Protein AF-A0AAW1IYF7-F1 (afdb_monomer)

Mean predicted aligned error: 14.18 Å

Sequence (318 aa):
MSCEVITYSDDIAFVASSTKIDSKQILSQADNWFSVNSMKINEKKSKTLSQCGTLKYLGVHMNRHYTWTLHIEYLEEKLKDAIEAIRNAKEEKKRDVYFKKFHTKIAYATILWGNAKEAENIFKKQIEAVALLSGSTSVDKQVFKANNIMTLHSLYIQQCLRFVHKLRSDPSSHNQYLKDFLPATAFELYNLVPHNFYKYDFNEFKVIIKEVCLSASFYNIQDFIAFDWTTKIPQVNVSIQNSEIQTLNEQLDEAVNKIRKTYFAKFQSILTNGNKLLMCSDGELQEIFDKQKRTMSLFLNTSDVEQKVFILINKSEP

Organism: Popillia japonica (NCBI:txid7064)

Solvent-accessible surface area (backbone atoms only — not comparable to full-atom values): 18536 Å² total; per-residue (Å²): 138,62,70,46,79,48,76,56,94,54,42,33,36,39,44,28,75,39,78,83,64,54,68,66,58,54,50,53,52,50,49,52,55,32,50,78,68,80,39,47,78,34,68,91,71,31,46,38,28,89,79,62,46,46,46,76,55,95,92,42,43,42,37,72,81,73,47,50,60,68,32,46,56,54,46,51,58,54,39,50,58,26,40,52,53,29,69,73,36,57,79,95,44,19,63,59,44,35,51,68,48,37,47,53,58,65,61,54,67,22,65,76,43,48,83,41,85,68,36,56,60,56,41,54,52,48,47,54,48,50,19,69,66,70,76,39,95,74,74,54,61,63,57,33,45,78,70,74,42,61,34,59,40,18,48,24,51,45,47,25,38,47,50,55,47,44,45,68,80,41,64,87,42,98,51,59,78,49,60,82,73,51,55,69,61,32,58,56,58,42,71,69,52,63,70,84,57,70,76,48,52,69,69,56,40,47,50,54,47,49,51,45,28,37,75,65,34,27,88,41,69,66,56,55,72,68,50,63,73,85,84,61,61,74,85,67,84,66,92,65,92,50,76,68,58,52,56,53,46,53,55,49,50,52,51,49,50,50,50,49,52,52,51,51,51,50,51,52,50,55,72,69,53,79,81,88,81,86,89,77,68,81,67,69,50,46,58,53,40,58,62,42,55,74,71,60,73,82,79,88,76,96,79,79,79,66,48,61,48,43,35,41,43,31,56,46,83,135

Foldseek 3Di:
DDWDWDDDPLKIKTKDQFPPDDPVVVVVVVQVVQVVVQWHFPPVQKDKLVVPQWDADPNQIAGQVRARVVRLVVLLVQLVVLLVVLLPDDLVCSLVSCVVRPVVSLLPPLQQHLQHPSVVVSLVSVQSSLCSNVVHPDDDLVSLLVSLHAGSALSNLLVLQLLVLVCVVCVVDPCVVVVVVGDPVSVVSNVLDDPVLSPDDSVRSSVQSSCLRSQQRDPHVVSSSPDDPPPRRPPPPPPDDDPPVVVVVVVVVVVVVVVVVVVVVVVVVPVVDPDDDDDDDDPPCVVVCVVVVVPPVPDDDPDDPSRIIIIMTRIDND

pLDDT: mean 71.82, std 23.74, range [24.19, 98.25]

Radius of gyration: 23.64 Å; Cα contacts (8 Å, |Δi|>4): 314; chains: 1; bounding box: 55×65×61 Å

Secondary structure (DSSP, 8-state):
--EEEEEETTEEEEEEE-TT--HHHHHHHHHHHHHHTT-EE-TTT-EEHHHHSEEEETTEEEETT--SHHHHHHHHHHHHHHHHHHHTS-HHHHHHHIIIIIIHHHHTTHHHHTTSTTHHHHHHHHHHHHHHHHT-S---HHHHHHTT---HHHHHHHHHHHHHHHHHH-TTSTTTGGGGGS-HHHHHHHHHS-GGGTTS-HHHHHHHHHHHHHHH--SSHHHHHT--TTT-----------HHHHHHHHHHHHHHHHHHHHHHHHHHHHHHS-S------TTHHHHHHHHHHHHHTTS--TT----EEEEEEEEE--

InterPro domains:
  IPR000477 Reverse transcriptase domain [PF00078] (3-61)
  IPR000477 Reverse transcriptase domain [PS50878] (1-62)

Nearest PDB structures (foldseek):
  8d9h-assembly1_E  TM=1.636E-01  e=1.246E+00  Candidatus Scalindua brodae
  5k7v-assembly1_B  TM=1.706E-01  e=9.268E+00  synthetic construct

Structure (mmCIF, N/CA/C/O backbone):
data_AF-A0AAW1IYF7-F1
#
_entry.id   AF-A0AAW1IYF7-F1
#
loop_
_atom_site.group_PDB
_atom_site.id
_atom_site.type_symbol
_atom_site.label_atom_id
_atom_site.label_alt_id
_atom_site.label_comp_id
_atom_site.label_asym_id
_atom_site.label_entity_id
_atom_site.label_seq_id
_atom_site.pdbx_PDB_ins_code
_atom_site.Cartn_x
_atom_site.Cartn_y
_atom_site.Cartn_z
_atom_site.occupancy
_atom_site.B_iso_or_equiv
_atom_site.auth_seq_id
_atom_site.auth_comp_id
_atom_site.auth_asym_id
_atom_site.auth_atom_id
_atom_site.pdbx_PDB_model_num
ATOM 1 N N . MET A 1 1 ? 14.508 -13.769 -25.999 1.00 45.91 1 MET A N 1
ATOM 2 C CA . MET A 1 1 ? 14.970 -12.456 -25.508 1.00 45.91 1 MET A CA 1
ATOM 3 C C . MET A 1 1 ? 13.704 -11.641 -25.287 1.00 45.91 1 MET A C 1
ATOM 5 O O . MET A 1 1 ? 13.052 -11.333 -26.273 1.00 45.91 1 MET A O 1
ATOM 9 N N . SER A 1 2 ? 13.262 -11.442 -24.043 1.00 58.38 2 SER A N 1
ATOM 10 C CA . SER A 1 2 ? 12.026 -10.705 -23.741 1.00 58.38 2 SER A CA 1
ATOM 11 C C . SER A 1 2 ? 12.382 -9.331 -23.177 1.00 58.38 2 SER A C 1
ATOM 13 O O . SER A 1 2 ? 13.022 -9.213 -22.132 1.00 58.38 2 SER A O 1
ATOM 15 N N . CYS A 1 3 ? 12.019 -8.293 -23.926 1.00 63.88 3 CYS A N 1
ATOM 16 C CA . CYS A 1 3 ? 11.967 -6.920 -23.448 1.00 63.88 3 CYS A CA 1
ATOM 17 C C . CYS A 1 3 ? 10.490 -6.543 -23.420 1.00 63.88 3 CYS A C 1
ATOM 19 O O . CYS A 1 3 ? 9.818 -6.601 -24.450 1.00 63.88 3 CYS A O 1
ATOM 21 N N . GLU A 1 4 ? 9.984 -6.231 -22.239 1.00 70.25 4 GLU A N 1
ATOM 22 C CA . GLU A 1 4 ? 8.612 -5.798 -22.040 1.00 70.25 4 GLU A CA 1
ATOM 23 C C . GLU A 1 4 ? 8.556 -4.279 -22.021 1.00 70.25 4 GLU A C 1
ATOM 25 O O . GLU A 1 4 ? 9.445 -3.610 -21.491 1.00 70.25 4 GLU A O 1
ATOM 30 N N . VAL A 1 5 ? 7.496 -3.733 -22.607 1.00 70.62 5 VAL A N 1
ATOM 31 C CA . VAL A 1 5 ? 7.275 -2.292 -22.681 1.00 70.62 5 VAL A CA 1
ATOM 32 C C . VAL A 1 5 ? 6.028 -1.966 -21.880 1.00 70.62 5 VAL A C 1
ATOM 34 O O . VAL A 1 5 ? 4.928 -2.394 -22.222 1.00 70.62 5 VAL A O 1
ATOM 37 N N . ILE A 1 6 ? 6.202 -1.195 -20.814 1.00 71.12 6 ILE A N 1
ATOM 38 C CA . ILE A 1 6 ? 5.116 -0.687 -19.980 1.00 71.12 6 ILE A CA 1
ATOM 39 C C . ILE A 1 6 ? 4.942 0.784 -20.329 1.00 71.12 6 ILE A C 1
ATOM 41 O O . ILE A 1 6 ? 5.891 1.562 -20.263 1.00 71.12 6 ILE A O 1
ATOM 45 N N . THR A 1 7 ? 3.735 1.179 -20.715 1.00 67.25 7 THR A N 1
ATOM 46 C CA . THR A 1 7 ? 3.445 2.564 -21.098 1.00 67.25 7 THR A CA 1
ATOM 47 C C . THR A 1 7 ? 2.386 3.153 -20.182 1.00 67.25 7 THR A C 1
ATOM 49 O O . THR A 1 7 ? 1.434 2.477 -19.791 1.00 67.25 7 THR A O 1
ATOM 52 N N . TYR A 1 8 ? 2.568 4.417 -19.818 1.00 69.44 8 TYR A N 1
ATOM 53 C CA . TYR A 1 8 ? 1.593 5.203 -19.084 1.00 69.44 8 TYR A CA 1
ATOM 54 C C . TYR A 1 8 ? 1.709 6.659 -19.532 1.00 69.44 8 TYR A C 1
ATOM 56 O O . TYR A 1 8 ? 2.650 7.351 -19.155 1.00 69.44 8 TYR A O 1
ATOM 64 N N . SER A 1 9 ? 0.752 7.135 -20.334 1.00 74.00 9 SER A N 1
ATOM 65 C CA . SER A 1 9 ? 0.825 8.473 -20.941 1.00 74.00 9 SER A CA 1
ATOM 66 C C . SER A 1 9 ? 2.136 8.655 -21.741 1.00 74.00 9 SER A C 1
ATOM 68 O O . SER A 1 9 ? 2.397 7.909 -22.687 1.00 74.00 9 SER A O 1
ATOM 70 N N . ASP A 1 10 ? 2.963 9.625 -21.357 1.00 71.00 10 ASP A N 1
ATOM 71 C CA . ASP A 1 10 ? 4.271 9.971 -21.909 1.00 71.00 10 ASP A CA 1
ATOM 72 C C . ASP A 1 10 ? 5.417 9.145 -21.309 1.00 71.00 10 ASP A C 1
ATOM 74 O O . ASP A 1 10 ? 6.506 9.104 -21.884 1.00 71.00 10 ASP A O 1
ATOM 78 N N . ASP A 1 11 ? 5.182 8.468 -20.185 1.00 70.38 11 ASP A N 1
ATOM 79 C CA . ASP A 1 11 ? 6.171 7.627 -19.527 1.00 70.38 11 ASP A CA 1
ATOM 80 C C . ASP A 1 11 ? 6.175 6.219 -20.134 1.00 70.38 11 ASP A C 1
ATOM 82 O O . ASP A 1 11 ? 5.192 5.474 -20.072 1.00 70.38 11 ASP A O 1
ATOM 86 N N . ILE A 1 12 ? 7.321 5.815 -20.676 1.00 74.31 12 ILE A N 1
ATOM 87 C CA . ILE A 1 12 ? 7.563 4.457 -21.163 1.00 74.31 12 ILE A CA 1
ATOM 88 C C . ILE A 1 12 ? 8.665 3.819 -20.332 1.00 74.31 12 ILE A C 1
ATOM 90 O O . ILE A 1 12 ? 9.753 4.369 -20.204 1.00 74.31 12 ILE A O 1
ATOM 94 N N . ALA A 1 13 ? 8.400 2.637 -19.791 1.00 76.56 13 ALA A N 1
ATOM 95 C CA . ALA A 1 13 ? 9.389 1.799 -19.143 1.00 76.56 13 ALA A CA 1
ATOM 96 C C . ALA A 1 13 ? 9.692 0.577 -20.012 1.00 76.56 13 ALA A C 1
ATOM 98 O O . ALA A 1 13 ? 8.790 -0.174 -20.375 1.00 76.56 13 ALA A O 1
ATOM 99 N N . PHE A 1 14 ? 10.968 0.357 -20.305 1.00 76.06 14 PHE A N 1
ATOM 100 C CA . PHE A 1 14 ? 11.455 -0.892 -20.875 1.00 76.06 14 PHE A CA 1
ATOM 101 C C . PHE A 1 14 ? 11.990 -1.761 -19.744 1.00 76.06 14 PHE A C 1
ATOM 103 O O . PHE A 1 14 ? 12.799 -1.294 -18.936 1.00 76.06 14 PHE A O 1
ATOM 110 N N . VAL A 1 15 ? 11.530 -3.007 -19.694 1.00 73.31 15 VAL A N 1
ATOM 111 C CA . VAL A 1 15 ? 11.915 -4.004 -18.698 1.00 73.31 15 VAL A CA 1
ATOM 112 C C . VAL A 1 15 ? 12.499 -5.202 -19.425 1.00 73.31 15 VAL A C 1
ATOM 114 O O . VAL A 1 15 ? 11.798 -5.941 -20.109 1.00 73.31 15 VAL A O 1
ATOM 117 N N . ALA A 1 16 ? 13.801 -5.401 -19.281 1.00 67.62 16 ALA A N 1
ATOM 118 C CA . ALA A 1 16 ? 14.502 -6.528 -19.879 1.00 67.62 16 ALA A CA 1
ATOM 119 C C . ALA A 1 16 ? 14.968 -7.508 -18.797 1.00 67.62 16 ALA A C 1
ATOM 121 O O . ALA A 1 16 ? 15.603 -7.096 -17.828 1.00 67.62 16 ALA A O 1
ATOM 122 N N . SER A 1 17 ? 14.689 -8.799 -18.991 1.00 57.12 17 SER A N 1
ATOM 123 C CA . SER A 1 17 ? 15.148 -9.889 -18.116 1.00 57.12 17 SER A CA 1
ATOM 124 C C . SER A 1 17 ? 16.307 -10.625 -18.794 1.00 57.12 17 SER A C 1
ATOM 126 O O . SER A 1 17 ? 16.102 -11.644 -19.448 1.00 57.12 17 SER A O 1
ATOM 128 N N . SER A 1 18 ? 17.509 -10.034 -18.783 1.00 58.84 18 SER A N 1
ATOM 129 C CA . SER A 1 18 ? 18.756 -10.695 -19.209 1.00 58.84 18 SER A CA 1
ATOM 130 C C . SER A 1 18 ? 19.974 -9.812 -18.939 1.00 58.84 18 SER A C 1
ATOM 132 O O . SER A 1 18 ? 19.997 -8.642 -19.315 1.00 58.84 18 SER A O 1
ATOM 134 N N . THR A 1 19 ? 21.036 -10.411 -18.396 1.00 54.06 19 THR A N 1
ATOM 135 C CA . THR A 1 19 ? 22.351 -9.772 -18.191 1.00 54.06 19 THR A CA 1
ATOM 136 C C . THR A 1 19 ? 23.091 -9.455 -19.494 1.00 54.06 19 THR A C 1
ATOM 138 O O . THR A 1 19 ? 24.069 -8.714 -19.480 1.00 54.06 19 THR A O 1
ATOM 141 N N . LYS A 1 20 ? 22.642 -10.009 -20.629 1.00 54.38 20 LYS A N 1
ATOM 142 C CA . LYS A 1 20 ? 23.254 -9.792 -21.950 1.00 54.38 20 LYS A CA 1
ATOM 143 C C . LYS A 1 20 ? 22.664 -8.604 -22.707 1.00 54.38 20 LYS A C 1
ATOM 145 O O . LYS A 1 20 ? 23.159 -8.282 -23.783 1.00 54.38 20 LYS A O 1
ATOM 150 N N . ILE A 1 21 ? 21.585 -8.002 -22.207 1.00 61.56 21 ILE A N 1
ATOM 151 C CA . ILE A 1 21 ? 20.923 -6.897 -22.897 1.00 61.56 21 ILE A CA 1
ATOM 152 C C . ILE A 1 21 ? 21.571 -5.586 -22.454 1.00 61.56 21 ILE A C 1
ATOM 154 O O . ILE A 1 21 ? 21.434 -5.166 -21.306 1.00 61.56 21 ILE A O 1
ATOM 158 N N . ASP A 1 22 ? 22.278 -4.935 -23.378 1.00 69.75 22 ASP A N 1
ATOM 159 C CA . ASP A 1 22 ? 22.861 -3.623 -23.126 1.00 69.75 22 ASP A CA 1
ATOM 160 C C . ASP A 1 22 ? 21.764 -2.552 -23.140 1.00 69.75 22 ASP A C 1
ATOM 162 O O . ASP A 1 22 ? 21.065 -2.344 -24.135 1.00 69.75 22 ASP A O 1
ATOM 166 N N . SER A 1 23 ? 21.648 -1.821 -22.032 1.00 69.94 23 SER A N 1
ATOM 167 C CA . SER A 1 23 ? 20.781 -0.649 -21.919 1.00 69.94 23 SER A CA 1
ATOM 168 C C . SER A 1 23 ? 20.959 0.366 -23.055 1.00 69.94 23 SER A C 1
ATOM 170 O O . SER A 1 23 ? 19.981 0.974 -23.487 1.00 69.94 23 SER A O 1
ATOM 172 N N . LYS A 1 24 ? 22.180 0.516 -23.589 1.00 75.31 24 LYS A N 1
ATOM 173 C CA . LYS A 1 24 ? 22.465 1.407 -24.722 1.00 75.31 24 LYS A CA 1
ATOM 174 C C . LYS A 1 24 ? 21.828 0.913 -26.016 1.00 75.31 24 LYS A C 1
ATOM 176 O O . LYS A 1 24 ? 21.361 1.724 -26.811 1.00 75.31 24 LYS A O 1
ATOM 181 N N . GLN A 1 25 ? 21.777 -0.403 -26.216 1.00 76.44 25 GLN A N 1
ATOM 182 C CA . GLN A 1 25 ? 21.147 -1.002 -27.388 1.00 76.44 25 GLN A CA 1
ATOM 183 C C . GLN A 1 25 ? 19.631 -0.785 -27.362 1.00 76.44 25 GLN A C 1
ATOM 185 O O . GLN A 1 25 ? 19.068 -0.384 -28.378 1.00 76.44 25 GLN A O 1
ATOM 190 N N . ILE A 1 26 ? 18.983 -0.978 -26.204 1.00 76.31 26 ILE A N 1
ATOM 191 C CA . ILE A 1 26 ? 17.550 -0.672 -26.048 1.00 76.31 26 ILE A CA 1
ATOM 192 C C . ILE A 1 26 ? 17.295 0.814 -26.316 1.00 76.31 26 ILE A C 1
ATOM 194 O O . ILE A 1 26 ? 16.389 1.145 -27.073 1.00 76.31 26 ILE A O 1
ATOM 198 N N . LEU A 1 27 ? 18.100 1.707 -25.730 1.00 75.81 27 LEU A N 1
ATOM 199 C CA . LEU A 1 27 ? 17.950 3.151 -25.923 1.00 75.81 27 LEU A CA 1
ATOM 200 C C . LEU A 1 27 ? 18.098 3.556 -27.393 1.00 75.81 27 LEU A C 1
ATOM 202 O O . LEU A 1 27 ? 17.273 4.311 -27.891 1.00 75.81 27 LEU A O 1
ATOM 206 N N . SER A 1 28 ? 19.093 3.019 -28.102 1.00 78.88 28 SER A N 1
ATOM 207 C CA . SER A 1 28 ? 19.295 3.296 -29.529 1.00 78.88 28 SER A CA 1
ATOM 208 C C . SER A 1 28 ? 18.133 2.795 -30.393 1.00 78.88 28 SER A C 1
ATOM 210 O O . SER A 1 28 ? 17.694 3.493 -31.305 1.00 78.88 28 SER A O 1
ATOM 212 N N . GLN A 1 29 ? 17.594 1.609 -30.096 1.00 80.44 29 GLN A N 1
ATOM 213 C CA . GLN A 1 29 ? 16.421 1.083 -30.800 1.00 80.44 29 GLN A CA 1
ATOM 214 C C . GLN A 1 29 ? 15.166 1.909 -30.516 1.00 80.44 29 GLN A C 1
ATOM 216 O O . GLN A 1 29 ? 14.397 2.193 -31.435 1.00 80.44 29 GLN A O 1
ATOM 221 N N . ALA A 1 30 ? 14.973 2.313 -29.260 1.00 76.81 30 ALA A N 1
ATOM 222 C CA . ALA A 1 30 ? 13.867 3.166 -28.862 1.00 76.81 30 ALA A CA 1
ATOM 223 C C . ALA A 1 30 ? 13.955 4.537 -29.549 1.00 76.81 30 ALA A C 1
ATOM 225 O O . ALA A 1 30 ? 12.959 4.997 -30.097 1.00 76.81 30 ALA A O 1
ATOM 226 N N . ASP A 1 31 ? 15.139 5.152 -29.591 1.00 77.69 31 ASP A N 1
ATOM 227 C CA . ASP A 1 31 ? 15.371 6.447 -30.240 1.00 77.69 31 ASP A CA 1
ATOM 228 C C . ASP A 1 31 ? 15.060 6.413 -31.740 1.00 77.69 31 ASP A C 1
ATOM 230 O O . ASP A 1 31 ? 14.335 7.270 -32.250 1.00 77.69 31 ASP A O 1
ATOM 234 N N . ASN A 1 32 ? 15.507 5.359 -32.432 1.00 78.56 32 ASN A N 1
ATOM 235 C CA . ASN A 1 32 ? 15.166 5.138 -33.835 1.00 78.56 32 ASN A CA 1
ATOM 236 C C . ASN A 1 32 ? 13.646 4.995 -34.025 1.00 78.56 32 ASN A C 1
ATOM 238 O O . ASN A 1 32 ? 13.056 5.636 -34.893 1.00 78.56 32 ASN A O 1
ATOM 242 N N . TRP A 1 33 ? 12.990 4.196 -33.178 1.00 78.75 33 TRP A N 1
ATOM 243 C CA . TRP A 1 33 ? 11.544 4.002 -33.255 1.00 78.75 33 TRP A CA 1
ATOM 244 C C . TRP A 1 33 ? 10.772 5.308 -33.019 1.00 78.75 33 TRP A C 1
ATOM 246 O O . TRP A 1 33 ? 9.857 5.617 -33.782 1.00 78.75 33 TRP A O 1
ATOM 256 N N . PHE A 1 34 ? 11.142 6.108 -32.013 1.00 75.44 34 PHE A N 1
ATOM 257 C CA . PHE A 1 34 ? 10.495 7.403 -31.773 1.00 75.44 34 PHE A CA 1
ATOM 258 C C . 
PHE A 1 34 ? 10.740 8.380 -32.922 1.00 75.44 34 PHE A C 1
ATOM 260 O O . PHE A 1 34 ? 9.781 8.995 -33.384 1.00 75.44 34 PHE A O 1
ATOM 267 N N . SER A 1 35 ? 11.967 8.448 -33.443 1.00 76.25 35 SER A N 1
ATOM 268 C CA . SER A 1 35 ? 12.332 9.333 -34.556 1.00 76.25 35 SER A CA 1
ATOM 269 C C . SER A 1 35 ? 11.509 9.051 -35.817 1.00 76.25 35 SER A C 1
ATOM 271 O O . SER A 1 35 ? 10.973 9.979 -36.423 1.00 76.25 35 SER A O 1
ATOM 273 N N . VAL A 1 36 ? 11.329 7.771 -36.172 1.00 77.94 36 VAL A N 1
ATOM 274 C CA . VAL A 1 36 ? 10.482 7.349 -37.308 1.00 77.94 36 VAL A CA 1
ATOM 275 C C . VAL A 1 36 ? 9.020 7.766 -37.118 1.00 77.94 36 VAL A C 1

Assignment
Return only the lines between the one holding "ATOM 129 C CA" and the one holding "ATOM 168 C C", inclusive, exactly as they appear above.

Expected answer
ATOM 129 C CA . SER A 1 18 ? 18.756 -10.695 -19.209 1.00 58.84 18 SER A CA 1
ATOM 130 C C . SER A 1 18 ? 19.974 -9.812 -18.939 1.00 58.84 18 SER A C 1
ATOM 132 O O . SER A 1 18 ? 19.997 -8.642 -19.315 1.00 58.84 18 SER A O 1
ATOM 134 N N . THR A 1 19 ? 21.036 -10.411 -18.396 1.00 54.06 19 THR A N 1
ATOM 135 C CA . THR A 1 19 ? 22.351 -9.772 -18.191 1.00 54.06 19 THR A CA 1
ATOM 136 C C . THR A 1 19 ? 23.091 -9.455 -19.494 1.00 54.06 19 THR A C 1
ATOM 138 O O . THR A 1 19 ? 24.069 -8.714 -19.480 1.00 54.06 19 THR A O 1
ATOM 141 N N . LYS A 1 20 ? 22.642 -10.009 -20.629 1.00 54.38 20 LYS A N 1
ATOM 142 C CA . LYS A 1 20 ? 23.254 -9.792 -21.950 1.00 54.38 20 LYS A CA 1
ATOM 143 C C . LYS A 1 20 ? 22.664 -8.604 -22.707 1.00 54.38 20 LYS A C 1
ATOM 145 O O . LYS A 1 20 ? 23.159 -8.282 -23.783 1.00 54.38 20 LYS A O 1
ATOM 150 N N . ILE A 1 21 ? 21.585 -8.002 -22.207 1.00 61.56 21 ILE A N 1
ATOM 151 C CA . ILE A 1 21 ? 20.923 -6.897 -22.897 1.00 61.56 21 ILE A CA 1
ATOM 152 C C . ILE A 1 21 ? 21.571 -5.586 -22.454 1.00 61.56 21 ILE A C 1
ATOM 154 O O . ILE A 1 21 ? 21.434 -5.166 -21.306 1.00 61.56 21 ILE A O 1
ATOM 158 N N . ASP A 1 22 ? 22.278 -4.935 -23.378 1.00 69.75 22 ASP A N 1
ATOM 159 C CA . ASP A 1 22 ? 22.861 -3.623 -23.126 1.00 69.75 22 ASP A CA 1
ATOM 160 C C . ASP A 1 22 ? 21.764 -2.552 -23.140 1.00 69.75 22 ASP A C 1
ATOM 162 O O . ASP A 1 22 ? 21.065 -2.344 -24.135 1.00 69.75 22 ASP A O 1
ATOM 166 N N . SER A 1 23 ? 21.648 -1.821 -22.032 1.00 69.94 23 SER A N 1
ATOM 167 C CA . SER A 1 23 ? 20.781 -0.649 -21.919 1.00 69.94 23 SER A CA 1
ATOM 168 C C . SER A 1 23 ? 20.959 0.366 -23.055 1.00 69.94 23 SER A C 1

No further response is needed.